Assignment =
For the entries below, the expected answer is the line with "ATOM 153 C CA", the line with "ATOM 205 C C", and every line between them, exactly as written, and nothing more.

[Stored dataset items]
-- -- --

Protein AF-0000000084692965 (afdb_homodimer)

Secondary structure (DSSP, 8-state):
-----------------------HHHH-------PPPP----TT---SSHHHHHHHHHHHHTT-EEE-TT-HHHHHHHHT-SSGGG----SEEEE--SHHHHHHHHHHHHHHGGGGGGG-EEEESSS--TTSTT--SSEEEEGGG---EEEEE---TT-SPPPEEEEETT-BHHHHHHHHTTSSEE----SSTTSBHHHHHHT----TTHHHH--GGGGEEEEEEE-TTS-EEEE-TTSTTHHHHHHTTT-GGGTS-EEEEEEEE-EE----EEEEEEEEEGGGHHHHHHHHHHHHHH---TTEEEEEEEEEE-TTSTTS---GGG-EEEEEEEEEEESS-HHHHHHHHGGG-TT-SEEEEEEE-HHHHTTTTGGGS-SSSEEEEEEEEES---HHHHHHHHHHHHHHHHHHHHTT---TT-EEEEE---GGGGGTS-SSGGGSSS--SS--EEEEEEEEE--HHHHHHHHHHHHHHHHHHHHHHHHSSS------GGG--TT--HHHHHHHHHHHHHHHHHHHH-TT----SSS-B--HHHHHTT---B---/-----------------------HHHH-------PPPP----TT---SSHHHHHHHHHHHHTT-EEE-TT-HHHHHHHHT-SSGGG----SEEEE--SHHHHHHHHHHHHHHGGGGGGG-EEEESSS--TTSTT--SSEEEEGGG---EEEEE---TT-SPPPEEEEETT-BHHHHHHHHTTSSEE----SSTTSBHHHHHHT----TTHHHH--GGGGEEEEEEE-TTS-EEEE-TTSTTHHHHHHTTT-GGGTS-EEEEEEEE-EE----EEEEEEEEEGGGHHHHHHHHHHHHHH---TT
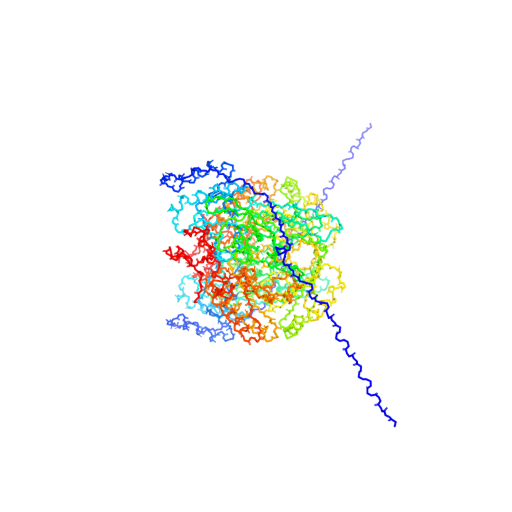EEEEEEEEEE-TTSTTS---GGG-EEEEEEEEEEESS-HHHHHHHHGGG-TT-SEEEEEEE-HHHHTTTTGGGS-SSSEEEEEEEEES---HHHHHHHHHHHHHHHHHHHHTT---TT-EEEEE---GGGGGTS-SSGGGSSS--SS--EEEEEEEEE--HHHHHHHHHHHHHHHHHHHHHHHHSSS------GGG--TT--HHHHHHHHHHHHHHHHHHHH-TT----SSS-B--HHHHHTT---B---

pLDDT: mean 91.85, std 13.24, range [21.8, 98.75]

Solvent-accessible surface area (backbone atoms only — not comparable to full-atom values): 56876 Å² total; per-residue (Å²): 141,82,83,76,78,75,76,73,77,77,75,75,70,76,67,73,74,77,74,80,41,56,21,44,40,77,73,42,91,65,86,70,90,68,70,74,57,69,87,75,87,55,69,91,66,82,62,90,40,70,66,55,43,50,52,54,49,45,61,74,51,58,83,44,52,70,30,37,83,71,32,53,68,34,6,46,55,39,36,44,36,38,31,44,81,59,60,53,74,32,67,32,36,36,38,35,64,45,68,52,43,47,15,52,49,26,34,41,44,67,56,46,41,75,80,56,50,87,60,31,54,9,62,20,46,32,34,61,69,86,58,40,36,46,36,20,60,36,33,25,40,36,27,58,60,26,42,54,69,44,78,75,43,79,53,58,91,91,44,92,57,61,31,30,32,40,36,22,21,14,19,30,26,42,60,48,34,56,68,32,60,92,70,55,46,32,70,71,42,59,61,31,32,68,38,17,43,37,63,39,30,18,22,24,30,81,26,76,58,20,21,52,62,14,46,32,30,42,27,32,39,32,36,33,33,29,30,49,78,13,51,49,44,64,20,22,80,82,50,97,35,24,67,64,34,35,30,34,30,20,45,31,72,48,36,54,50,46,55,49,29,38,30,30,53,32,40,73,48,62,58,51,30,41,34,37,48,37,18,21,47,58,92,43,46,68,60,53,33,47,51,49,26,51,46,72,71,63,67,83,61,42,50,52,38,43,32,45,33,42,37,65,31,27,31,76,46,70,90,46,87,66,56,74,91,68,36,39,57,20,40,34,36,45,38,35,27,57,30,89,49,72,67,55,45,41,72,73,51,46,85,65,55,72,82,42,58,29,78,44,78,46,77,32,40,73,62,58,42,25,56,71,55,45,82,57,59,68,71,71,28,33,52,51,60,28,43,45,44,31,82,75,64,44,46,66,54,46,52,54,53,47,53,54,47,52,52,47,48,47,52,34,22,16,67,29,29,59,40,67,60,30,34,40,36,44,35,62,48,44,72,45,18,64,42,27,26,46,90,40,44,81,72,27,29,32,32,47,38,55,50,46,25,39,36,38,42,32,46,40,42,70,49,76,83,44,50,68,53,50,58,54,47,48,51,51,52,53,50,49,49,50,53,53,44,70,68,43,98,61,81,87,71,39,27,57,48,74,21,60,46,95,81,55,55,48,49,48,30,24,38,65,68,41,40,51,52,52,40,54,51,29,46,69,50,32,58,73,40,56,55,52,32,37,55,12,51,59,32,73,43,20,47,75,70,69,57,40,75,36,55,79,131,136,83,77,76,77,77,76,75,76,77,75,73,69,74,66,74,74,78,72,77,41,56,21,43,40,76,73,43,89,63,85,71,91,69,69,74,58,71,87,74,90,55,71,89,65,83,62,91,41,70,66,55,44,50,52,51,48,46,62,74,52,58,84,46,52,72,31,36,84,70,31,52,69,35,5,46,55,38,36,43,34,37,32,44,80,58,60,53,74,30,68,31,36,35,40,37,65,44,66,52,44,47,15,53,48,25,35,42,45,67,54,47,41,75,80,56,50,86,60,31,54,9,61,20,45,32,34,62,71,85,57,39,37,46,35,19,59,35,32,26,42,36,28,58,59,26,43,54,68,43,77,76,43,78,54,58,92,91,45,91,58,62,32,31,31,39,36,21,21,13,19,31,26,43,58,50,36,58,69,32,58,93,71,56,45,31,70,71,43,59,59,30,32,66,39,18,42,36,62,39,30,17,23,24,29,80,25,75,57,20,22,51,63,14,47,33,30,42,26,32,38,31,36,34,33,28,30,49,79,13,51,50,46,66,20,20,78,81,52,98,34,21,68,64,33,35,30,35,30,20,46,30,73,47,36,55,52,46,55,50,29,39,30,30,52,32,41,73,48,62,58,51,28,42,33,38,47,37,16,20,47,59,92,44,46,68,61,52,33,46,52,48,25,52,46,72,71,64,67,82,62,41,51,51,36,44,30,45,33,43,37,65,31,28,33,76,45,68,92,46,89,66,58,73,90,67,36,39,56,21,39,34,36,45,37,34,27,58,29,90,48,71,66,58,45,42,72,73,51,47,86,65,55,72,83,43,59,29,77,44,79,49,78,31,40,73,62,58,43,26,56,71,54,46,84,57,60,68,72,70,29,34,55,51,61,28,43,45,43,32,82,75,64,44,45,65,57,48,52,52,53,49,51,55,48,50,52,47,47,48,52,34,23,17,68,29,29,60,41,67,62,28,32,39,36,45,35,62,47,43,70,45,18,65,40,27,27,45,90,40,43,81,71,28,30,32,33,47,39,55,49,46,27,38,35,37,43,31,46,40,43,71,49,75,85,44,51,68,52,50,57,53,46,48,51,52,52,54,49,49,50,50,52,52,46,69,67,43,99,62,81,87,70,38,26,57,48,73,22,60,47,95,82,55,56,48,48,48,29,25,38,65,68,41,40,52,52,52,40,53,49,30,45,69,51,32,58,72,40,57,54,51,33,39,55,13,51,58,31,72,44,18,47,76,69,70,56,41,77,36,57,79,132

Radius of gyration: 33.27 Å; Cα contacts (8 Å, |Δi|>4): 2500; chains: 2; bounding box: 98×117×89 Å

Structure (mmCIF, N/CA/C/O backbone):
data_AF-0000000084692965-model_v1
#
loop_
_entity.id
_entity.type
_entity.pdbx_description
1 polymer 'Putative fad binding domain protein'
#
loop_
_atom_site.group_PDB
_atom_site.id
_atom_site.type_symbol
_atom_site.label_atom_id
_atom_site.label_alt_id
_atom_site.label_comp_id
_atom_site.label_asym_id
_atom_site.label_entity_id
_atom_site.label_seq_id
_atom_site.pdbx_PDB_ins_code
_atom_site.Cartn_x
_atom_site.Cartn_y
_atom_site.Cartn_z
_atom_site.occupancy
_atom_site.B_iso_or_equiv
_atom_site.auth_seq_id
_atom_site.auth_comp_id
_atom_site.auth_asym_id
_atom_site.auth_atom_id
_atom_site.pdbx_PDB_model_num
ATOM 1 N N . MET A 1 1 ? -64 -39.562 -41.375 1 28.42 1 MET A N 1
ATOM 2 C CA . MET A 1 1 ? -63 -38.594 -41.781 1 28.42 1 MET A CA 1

-- -- --

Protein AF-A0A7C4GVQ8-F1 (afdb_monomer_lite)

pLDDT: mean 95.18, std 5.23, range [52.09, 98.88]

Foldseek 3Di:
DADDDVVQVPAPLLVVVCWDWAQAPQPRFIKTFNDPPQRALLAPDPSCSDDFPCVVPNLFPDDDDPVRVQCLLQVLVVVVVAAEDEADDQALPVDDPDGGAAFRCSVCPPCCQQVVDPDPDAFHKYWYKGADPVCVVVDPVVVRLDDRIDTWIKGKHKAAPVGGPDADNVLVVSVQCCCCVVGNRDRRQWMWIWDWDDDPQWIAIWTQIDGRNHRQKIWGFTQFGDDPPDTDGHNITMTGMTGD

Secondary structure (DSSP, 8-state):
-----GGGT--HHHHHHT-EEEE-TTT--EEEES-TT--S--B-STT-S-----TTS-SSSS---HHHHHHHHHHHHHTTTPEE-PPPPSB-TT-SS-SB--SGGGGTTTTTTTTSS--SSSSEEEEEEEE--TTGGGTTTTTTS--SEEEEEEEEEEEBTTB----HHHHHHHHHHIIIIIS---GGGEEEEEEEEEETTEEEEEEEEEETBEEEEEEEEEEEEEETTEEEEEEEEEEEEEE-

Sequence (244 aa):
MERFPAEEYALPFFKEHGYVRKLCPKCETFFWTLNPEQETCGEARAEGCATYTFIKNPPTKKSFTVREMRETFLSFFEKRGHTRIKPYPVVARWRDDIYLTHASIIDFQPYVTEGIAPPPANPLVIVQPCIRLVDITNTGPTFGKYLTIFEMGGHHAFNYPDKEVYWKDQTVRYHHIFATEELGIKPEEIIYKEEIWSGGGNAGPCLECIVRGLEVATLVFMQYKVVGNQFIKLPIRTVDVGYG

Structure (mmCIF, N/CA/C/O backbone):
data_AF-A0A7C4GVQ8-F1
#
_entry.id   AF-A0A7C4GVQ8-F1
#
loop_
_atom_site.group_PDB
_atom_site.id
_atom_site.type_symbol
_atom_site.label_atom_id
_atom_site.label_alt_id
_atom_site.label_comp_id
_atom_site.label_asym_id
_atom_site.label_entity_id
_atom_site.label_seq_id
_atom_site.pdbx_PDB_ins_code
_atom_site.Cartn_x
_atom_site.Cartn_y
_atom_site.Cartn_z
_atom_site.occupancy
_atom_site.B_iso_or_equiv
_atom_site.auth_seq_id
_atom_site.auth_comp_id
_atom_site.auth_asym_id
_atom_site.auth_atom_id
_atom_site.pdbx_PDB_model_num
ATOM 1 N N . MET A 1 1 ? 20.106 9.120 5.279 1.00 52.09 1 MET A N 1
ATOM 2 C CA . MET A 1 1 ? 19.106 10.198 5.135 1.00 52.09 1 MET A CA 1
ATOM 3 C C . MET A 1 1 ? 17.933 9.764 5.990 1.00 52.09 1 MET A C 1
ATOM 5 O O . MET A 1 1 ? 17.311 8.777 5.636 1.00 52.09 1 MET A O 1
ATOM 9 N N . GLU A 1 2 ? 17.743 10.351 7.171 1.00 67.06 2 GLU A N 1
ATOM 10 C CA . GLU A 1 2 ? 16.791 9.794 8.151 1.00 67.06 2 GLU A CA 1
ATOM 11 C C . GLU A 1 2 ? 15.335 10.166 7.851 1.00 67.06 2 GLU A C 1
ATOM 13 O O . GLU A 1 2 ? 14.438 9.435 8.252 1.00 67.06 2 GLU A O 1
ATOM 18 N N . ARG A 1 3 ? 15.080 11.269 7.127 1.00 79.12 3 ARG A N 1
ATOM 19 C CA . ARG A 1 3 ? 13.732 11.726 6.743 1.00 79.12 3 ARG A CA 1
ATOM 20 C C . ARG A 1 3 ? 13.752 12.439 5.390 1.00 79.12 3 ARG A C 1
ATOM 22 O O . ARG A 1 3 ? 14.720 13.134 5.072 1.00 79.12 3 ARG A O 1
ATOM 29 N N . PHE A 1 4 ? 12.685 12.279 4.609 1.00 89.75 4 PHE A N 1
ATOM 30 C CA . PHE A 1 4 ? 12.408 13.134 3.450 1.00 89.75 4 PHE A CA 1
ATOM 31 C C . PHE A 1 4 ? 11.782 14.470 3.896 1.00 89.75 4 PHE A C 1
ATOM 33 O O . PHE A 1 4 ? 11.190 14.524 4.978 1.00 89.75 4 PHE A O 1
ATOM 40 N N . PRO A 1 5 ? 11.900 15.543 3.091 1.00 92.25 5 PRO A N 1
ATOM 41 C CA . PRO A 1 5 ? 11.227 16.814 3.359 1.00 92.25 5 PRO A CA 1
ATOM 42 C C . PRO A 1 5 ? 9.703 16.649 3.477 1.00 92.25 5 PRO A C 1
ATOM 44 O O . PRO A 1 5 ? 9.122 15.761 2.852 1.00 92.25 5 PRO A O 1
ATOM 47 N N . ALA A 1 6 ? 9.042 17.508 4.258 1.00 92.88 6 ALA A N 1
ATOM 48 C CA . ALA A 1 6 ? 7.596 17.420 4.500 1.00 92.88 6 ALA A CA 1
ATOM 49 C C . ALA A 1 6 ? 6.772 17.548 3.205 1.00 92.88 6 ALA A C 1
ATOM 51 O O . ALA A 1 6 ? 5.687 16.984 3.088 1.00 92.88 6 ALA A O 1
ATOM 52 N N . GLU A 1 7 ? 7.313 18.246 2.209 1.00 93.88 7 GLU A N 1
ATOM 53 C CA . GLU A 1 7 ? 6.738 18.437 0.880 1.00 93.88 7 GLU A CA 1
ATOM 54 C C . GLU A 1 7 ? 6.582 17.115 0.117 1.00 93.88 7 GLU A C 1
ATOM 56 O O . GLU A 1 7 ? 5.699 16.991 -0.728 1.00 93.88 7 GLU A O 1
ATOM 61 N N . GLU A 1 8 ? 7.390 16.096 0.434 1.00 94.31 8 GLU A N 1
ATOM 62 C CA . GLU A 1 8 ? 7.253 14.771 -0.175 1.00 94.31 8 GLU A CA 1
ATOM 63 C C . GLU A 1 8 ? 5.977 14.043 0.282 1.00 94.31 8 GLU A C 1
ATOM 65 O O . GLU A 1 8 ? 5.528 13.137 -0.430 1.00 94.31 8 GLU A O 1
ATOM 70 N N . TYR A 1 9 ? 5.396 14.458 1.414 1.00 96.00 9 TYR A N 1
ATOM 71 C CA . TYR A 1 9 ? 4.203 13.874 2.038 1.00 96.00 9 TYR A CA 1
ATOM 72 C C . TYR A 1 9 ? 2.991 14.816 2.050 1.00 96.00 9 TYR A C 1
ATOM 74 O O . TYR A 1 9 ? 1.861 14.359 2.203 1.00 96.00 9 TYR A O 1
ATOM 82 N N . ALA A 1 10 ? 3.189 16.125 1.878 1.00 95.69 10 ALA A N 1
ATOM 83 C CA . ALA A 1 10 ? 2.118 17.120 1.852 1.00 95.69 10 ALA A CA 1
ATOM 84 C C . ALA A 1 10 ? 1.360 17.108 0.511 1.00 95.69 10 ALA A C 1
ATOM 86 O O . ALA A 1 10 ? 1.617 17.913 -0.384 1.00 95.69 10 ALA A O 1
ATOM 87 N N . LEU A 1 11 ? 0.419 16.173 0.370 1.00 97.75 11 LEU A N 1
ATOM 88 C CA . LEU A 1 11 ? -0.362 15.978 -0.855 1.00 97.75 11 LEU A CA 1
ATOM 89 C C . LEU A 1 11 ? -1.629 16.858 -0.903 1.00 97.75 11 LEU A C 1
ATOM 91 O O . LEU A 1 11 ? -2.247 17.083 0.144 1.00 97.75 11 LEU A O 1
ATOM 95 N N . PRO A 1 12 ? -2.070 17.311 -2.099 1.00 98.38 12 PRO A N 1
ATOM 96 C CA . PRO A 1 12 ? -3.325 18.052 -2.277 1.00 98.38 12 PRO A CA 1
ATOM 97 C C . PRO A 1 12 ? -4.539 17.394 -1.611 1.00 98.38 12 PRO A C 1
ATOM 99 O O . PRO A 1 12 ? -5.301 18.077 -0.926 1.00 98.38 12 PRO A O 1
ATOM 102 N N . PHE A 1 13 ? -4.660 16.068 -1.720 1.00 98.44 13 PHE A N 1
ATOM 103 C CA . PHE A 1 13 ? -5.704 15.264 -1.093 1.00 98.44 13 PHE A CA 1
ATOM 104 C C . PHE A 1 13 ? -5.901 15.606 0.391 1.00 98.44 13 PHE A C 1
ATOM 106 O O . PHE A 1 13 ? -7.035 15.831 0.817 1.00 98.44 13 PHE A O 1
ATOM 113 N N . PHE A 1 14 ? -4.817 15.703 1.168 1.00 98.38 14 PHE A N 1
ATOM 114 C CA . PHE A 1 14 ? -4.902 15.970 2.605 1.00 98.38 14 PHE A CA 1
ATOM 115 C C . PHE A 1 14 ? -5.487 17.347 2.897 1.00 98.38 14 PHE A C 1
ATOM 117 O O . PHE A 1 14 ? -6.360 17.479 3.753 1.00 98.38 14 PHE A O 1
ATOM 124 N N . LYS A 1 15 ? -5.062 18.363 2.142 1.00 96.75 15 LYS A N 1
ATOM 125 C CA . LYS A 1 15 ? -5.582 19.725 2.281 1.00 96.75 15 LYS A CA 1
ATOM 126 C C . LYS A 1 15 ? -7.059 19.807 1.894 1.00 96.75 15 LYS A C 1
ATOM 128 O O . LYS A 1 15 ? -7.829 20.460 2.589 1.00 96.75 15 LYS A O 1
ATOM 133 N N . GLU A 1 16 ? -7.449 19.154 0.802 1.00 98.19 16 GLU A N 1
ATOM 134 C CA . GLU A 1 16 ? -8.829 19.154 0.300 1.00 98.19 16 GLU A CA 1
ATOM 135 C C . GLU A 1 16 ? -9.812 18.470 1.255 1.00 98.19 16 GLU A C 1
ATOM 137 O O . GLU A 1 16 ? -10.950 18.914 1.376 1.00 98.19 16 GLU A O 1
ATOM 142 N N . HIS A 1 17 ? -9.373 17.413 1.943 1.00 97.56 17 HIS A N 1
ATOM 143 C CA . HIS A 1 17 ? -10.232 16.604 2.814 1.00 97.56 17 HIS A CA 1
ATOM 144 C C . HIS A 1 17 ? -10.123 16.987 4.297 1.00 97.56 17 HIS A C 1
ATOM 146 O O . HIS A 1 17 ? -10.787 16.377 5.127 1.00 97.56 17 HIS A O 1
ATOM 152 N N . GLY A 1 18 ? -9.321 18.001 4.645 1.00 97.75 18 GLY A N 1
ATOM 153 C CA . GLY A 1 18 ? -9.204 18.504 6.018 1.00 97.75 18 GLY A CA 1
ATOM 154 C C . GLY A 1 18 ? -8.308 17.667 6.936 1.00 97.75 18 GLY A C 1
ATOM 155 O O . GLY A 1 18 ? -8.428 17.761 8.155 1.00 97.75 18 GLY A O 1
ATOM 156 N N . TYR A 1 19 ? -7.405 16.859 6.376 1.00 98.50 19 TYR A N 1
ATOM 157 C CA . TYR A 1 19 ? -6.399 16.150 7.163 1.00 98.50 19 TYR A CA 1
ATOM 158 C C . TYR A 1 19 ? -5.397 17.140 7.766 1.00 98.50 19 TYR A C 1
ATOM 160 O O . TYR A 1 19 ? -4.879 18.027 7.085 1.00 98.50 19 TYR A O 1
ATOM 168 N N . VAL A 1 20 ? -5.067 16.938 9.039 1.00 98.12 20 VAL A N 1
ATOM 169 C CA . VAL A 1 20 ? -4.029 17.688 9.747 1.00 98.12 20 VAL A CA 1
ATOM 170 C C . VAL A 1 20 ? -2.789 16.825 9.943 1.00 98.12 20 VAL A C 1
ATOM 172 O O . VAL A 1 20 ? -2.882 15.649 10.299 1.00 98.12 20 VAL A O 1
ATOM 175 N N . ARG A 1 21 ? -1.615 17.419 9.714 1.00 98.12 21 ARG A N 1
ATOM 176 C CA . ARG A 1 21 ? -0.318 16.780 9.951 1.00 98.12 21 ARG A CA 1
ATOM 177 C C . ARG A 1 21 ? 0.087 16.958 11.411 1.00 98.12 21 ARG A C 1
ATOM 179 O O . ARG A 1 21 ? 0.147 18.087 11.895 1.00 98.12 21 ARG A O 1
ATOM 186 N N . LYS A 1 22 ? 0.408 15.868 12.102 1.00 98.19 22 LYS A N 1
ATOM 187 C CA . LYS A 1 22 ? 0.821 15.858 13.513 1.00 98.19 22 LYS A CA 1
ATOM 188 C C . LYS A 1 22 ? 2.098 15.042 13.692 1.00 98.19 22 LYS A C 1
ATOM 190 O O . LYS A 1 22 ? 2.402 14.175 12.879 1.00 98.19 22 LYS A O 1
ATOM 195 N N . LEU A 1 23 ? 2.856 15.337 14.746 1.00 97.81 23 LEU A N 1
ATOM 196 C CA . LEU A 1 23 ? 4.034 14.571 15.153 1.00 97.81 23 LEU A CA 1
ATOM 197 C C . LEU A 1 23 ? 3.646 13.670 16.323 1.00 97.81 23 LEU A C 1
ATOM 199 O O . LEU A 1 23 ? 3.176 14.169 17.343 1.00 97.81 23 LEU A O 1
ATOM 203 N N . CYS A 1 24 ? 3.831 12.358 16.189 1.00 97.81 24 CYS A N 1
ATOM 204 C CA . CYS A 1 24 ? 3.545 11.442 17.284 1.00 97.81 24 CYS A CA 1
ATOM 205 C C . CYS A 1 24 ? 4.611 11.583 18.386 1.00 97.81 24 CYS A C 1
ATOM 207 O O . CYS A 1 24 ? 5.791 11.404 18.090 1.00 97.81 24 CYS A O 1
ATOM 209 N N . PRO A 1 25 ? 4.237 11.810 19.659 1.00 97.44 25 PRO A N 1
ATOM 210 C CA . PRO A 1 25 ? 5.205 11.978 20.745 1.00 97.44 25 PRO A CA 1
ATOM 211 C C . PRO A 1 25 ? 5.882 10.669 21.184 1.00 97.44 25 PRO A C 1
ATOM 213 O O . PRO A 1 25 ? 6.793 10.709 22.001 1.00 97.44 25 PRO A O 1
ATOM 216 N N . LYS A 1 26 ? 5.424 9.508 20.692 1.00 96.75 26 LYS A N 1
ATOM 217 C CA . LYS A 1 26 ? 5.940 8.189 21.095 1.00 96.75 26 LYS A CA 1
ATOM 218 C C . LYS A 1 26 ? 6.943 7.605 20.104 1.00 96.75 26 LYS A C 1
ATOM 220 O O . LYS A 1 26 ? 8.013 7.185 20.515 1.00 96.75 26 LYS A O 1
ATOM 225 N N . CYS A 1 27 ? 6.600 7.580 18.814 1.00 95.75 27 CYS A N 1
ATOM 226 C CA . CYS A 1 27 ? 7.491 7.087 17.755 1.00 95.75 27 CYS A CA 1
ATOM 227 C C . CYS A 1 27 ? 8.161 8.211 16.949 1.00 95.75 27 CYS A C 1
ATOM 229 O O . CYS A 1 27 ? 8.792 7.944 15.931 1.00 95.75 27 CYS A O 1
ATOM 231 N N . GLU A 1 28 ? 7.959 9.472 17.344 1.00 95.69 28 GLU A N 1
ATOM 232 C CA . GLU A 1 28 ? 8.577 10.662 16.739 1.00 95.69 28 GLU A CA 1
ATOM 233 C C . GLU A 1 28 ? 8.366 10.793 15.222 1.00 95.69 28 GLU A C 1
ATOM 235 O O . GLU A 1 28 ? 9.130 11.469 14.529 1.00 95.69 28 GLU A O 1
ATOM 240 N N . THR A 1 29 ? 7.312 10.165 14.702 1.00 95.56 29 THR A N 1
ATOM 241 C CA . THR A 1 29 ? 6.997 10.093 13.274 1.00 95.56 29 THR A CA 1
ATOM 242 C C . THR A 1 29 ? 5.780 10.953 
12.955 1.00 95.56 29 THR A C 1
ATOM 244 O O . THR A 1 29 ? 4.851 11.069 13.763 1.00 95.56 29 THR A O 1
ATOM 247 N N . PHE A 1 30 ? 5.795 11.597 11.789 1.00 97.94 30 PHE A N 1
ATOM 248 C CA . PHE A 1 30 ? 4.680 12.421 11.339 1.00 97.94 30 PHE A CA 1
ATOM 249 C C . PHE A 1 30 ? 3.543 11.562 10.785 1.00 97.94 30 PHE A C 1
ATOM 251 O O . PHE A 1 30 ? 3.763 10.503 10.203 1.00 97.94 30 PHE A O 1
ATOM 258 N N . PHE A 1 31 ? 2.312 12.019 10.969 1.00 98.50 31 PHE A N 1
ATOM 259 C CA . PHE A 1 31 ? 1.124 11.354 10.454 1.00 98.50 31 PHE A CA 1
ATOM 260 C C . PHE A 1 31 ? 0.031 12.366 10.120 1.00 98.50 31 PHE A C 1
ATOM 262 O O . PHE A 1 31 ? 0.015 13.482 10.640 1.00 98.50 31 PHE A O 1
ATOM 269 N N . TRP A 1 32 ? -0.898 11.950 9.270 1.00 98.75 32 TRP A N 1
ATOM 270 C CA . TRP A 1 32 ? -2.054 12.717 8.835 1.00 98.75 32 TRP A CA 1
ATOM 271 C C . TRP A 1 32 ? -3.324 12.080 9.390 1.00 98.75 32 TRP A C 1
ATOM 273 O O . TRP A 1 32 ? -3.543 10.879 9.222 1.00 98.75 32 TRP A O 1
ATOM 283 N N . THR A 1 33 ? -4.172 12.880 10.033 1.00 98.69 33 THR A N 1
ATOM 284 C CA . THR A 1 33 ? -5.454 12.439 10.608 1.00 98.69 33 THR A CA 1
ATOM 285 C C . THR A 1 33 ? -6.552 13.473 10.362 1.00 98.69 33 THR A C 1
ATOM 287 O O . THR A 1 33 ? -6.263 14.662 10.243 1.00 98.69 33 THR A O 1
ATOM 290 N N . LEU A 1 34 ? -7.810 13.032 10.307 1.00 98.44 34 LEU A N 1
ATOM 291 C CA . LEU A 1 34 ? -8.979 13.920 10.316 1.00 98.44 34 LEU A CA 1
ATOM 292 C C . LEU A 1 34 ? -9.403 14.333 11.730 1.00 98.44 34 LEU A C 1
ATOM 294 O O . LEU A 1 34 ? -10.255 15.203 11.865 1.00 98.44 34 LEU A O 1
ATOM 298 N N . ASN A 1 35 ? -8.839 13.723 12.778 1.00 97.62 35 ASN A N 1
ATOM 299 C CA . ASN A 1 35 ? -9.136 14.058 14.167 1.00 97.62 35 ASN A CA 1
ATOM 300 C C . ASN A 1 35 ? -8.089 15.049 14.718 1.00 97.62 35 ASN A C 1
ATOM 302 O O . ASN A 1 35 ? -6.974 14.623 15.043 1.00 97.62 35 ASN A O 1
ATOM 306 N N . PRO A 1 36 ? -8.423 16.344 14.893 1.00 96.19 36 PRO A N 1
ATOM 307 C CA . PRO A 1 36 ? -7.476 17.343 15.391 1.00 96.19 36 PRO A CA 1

-- -- --

Solved problem =
ATOM 153 C CA . GLY A 1 18 ? -9.204 18.504 6.018 1.00 97.75 18 GLY A CA 1
ATOM 154 C C . GLY A 1 18 ? -8.308 17.667 6.936 1.00 97.75 18 GLY A C 1
ATOM 155 O O . GLY A 1 18 ? -8.428 17.761 8.155 1.00 97.75 18 GLY A O 1
ATOM 156 N N . TYR A 1 19 ? -7.405 16.859 6.376 1.00 98.50 19 TYR A N 1
ATOM 157 C CA . TYR A 1 19 ? -6.399 16.150 7.163 1.00 98.50 19 TYR A CA 1
ATOM 158 C C . TYR A 1 19 ? -5.397 17.140 7.766 1.00 98.50 19 TYR A C 1
ATOM 160 O O . TYR A 1 19 ? -4.879 18.027 7.085 1.00 98.50 19 TYR A O 1
ATOM 168 N N . VAL A 1 20 ? -5.067 16.938 9.039 1.00 98.12 20 VAL A N 1
ATOM 169 C CA . VAL A 1 20 ? -4.029 17.688 9.747 1.00 98.12 20 VAL A CA 1
ATOM 170 C C . VAL A 1 20 ? -2.789 16.825 9.943 1.00 98.12 20 VAL A C 1
ATOM 172 O O . VAL A 1 20 ? -2.882 15.649 10.299 1.00 98.12 20 VAL A O 1
ATOM 175 N N . ARG A 1 21 ? -1.615 17.419 9.714 1.00 98.12 21 ARG A N 1
ATOM 176 C CA . ARG A 1 21 ? -0.318 16.780 9.951 1.00 98.12 21 ARG A CA 1
ATOM 177 C C . ARG A 1 21 ? 0.087 16.958 11.411 1.00 98.12 21 ARG A C 1
ATOM 179 O O . ARG A 1 21 ? 0.147 18.087 11.895 1.00 98.12 21 ARG A O 1
ATOM 186 N N . LYS A 1 22 ? 0.408 15.868 12.102 1.00 98.19 22 LYS A N 1
ATOM 187 C CA . LYS A 1 22 ? 0.821 15.858 13.513 1.00 98.19 22 LYS A CA 1
ATOM 188 C C . LYS A 1 22 ? 2.098 15.042 13.692 1.00 98.19 22 LYS A C 1
ATOM 190 O O . LYS A 1 22 ? 2.402 14.175 12.879 1.00 98.19 22 LYS A O 1
ATOM 195 N N . LEU A 1 23 ? 2.856 15.337 14.746 1.00 97.81 23 LEU A N 1
ATOM 196 C CA . LEU A 1 23 ? 4.034 14.571 15.153 1.00 97.81 23 LEU A CA 1
ATOM 197 C C . LEU A 1 23 ? 3.646 13.670 16.323 1.00 97.81 23 LEU A C 1
ATOM 199 O O . LEU A 1 23 ? 3.176 14.169 17.343 1.00 97.81 23 LEU A O 1
ATOM 203 N N . CYS A 1 24 ? 3.831 12.358 16.189 1.00 97.81 24 CYS A N 1
ATOM 204 C CA . CYS A 1 24 ? 3.545 11.442 17.284 1.00 97.81 24 CYS A CA 1
ATOM 205 C C . CYS A 1 24 ? 4.611 11.583 18.386 1.00 97.81 24 CYS A C 1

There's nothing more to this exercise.